# Do Not Order From Highgrade Seeds



## LadyoftheGreen (Jan 7, 2013)

Placed an order with them in August with payment confirmation on Aug 14. After months of excuses and promises I still haven't received my order and now no respnse. Have spoken with others who are going through the same thing, so it's not a one time incident.
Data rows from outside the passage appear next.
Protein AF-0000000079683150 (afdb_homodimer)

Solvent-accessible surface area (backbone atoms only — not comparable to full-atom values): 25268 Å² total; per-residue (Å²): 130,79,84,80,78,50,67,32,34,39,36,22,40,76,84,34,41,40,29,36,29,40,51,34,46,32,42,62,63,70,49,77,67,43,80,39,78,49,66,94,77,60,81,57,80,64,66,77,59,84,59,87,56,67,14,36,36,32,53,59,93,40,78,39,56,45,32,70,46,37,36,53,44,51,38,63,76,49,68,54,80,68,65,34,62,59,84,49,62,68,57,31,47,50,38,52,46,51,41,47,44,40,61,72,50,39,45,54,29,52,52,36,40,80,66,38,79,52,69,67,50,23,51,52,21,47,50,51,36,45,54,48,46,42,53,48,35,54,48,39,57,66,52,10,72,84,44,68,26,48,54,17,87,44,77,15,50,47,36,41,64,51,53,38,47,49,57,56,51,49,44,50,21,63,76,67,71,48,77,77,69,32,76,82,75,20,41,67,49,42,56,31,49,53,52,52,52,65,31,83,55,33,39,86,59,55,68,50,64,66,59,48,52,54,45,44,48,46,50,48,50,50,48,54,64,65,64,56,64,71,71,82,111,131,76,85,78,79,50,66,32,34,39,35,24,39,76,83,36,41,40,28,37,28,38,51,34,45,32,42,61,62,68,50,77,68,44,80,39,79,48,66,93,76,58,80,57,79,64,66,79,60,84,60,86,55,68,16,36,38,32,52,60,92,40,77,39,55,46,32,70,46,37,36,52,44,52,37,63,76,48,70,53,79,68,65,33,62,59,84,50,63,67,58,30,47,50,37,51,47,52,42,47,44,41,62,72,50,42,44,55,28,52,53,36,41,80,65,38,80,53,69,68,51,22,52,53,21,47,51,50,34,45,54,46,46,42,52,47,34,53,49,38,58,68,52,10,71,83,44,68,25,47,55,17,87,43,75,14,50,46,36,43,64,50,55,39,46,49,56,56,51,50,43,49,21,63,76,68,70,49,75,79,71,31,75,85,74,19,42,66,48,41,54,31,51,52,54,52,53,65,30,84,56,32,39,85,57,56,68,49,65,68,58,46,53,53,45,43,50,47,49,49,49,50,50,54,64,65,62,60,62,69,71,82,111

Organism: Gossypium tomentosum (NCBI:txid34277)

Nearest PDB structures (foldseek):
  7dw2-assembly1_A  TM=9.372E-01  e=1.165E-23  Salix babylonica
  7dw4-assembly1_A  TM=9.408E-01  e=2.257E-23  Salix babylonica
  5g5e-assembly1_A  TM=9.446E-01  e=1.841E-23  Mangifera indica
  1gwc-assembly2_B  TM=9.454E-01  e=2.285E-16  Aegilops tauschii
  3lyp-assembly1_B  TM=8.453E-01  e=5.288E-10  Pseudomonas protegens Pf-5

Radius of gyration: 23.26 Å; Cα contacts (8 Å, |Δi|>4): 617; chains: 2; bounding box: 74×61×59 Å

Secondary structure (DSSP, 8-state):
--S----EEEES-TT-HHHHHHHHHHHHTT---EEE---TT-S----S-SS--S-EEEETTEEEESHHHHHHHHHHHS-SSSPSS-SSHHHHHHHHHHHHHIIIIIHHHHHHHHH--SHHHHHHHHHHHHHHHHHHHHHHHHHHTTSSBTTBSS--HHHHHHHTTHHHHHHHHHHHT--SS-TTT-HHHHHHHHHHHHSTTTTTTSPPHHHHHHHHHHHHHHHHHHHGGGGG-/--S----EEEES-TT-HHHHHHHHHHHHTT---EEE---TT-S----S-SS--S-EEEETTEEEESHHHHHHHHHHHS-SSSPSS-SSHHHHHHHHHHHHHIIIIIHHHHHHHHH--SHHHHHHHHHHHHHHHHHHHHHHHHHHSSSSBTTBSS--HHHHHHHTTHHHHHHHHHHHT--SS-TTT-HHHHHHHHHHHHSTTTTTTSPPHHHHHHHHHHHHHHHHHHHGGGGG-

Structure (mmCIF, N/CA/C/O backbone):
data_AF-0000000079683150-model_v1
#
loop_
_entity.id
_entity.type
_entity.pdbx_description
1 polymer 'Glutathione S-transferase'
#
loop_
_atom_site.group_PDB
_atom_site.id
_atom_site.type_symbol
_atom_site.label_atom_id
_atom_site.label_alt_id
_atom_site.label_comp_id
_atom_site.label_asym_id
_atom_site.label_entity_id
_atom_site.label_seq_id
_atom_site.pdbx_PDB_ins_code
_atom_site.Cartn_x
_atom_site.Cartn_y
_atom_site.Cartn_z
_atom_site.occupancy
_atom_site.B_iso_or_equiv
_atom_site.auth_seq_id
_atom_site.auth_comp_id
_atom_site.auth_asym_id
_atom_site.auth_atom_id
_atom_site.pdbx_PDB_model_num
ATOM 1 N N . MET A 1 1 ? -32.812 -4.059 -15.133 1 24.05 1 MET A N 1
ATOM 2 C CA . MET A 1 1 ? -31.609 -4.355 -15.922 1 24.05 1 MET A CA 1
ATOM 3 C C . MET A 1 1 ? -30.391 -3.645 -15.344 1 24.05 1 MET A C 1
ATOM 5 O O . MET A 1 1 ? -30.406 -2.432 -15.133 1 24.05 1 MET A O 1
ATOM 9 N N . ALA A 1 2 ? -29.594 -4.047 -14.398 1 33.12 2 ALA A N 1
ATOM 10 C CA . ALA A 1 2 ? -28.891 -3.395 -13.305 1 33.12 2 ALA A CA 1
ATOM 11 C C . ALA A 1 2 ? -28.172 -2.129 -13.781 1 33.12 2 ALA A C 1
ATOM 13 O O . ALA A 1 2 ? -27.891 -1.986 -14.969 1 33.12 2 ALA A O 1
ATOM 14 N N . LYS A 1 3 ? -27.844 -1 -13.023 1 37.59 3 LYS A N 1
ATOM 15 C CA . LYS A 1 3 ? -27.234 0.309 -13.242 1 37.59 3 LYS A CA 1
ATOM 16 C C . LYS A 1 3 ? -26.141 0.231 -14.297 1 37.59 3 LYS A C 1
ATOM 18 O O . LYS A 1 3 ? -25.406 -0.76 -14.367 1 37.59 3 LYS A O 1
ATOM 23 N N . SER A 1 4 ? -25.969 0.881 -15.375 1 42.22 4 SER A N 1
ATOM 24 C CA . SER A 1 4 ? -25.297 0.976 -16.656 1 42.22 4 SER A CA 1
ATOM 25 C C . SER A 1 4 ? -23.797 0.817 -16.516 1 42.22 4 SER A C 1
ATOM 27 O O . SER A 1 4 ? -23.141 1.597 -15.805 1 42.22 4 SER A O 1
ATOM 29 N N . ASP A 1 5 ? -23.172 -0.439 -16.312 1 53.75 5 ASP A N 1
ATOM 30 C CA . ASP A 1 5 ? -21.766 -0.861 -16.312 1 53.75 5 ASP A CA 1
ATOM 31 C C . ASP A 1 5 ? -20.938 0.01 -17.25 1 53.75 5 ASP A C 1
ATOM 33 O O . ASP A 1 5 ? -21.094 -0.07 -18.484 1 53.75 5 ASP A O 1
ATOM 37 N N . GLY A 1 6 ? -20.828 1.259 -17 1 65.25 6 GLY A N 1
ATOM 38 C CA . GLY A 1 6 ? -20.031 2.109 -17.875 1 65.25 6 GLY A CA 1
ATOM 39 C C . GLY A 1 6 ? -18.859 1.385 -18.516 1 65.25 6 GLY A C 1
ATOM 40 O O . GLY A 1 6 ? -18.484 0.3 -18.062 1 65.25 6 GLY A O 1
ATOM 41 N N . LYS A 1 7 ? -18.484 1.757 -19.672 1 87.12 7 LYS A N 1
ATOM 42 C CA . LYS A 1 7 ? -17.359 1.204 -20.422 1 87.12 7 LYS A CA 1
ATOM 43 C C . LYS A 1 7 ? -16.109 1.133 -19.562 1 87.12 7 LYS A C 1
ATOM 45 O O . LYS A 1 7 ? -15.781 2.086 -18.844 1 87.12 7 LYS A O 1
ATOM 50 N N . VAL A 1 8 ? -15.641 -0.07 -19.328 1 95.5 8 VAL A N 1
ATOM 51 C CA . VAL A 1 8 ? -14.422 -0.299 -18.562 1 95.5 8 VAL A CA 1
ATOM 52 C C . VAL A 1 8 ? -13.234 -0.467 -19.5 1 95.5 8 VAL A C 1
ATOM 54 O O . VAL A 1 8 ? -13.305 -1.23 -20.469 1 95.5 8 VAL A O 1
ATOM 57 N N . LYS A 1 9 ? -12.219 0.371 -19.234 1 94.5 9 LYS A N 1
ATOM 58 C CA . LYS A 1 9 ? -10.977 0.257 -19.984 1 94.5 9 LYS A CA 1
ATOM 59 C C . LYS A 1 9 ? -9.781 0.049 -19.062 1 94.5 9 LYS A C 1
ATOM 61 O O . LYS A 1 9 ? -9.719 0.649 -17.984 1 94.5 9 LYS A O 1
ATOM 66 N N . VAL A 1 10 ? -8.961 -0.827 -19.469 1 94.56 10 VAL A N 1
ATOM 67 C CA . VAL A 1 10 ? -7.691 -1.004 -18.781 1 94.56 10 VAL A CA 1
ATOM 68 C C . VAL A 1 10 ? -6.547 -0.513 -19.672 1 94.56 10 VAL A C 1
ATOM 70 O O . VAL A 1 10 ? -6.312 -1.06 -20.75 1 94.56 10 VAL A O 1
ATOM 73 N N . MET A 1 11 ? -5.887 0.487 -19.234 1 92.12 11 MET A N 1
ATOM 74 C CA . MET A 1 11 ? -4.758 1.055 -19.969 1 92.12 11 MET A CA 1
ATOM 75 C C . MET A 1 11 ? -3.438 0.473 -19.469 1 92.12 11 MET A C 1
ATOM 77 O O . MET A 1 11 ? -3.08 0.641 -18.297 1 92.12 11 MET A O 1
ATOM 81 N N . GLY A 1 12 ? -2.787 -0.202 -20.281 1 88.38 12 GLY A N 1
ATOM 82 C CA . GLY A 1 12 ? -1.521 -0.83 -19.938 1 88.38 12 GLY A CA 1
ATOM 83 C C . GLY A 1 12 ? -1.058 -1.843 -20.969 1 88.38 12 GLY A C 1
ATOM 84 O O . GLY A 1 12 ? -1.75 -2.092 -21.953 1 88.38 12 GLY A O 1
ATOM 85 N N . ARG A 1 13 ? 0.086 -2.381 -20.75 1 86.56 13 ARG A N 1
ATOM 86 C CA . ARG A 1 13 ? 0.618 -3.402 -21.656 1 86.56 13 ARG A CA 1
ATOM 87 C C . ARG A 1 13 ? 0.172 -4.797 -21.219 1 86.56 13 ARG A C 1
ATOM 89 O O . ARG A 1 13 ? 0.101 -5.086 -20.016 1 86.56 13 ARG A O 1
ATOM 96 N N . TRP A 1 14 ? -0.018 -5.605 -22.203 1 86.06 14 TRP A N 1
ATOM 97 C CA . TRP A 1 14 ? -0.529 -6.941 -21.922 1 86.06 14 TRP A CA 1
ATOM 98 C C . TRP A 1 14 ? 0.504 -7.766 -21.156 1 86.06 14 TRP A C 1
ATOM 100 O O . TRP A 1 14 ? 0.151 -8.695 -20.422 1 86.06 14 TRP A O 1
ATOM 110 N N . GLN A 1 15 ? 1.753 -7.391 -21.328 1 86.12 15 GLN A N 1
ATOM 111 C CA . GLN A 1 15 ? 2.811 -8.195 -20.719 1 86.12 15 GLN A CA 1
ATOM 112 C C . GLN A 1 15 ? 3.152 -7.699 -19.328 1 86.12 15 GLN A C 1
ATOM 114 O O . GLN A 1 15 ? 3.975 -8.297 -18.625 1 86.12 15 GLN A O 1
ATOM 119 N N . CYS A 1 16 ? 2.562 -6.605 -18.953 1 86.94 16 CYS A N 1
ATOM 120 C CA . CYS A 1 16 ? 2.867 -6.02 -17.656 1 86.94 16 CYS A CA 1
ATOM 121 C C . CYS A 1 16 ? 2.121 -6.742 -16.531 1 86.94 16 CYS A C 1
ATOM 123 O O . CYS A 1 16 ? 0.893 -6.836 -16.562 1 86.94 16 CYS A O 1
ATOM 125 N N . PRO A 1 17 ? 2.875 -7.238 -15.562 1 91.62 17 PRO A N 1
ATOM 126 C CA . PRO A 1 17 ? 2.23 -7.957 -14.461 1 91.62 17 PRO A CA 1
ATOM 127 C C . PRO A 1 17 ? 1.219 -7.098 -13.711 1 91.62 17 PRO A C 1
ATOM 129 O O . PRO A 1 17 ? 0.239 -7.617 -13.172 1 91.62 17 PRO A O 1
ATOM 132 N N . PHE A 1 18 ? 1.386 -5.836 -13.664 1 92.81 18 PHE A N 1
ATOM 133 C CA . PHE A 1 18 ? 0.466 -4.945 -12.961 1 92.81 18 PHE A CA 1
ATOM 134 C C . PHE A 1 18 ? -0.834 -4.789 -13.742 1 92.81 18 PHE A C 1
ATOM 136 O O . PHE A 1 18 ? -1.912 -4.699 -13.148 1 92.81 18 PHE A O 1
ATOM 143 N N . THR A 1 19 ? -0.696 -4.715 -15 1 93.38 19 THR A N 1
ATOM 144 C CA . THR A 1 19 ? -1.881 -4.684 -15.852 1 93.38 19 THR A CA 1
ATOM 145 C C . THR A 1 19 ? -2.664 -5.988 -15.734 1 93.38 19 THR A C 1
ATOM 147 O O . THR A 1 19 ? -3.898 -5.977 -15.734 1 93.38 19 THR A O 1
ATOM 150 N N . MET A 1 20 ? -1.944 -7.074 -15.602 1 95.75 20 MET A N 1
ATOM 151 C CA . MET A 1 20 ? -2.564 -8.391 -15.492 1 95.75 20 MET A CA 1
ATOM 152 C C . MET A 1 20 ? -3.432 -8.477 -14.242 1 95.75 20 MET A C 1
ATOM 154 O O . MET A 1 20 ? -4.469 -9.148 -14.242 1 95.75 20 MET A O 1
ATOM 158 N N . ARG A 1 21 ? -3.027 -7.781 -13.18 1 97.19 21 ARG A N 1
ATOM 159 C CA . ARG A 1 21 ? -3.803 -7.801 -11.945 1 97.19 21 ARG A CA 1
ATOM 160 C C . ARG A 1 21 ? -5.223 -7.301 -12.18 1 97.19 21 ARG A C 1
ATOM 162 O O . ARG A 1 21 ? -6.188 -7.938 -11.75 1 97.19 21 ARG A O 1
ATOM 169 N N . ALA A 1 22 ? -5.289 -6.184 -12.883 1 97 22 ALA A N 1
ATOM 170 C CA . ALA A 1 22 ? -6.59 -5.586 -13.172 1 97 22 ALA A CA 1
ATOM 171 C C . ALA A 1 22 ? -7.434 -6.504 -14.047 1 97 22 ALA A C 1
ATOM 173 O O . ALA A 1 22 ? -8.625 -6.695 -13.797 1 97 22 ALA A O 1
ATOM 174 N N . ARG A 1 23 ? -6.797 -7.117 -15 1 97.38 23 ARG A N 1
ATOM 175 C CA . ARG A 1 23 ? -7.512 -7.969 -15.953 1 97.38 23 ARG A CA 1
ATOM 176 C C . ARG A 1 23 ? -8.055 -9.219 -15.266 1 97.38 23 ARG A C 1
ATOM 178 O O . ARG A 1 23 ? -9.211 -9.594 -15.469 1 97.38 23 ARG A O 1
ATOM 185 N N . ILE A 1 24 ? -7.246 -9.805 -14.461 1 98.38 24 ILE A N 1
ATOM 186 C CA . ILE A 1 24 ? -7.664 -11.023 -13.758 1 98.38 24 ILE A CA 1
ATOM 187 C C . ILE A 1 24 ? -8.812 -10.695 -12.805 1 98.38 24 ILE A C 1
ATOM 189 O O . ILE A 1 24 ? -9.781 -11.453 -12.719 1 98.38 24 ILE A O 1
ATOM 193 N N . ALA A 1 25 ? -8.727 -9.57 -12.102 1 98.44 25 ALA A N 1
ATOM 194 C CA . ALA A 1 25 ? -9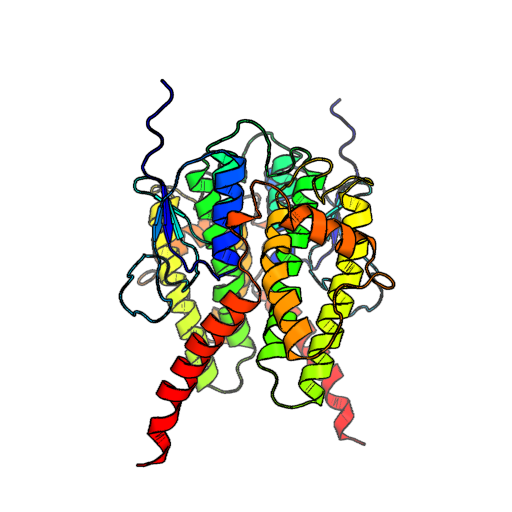.797 -9.164 -11.195 1 98.44 25 ALA A CA 1
ATOM 195 C C . ALA A 1 25 ? -11.109 -8.961 -11.953 1 98.44 25 ALA A C 1
ATOM 197 O O . ALA A 1 25 ? -12.172 -9.391 -11.5 1 98.44 25 ALA A O 1
ATOM 198 N N . LEU A 1 26 ? -11.031 -8.32 -13.094 1 98.06 26 LEU A N 1
ATOM 199 C CA . LEU A 1 26 ? -12.227 -8.086 -13.906 1 98.06 26 LEU A CA 1
ATOM 200 C C . LEU A 1 26 ? -12.805 -9.406 -14.406 1 98.06 26 LEU A C 1
ATOM 202 O O . LEU A 1 26 ? -14.031 -9.57 -14.438 1 98.06 26 LEU A O 1
ATOM 206 N N . ASN A 1 27 ? -11.945 -10.344 -14.758 1 98 27 ASN A N 1
ATOM 207 C CA . ASN A 1 27 ? -12.391 -11.664 -15.195 1 98 27 ASN A CA 1
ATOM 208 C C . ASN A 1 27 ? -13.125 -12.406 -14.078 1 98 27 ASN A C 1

You've been warned in hopes of you not being burned the same way I have.


----------



## BackWoodsDrifter (Jan 7, 2013)

Much abliged hopes yual gets somethin from them even just yur skins back.

BWD


----------



## juniorgrower (Jan 7, 2013)

Thanks for the heads up!


----------



## Locked (Jan 7, 2013)

Thanks for the info bro...


----------



## Sin inc (Jan 7, 2013)

thanks for the head up


----------



## brimck325 (Jan 8, 2013)

which 1, there's 2? 1 with a dash and 1 without.


----------



## skullcandy (Jan 8, 2013)

i will be sure to remember that thanks lady of the green


----------



## LadyoftheGreen (Jan 8, 2013)

brimck325 said:
			
		

> which 1, there's 2? 1 with a dash and 1 without.


The one based in Canada. Highgrade is one word but the link has a dash in it.


----------



## brimck325 (Jan 8, 2013)

thank you ma'am!


----------



## Yama (Feb 13, 2013)

Thank you for sharing.  I'll keep this in mind for the future.


----------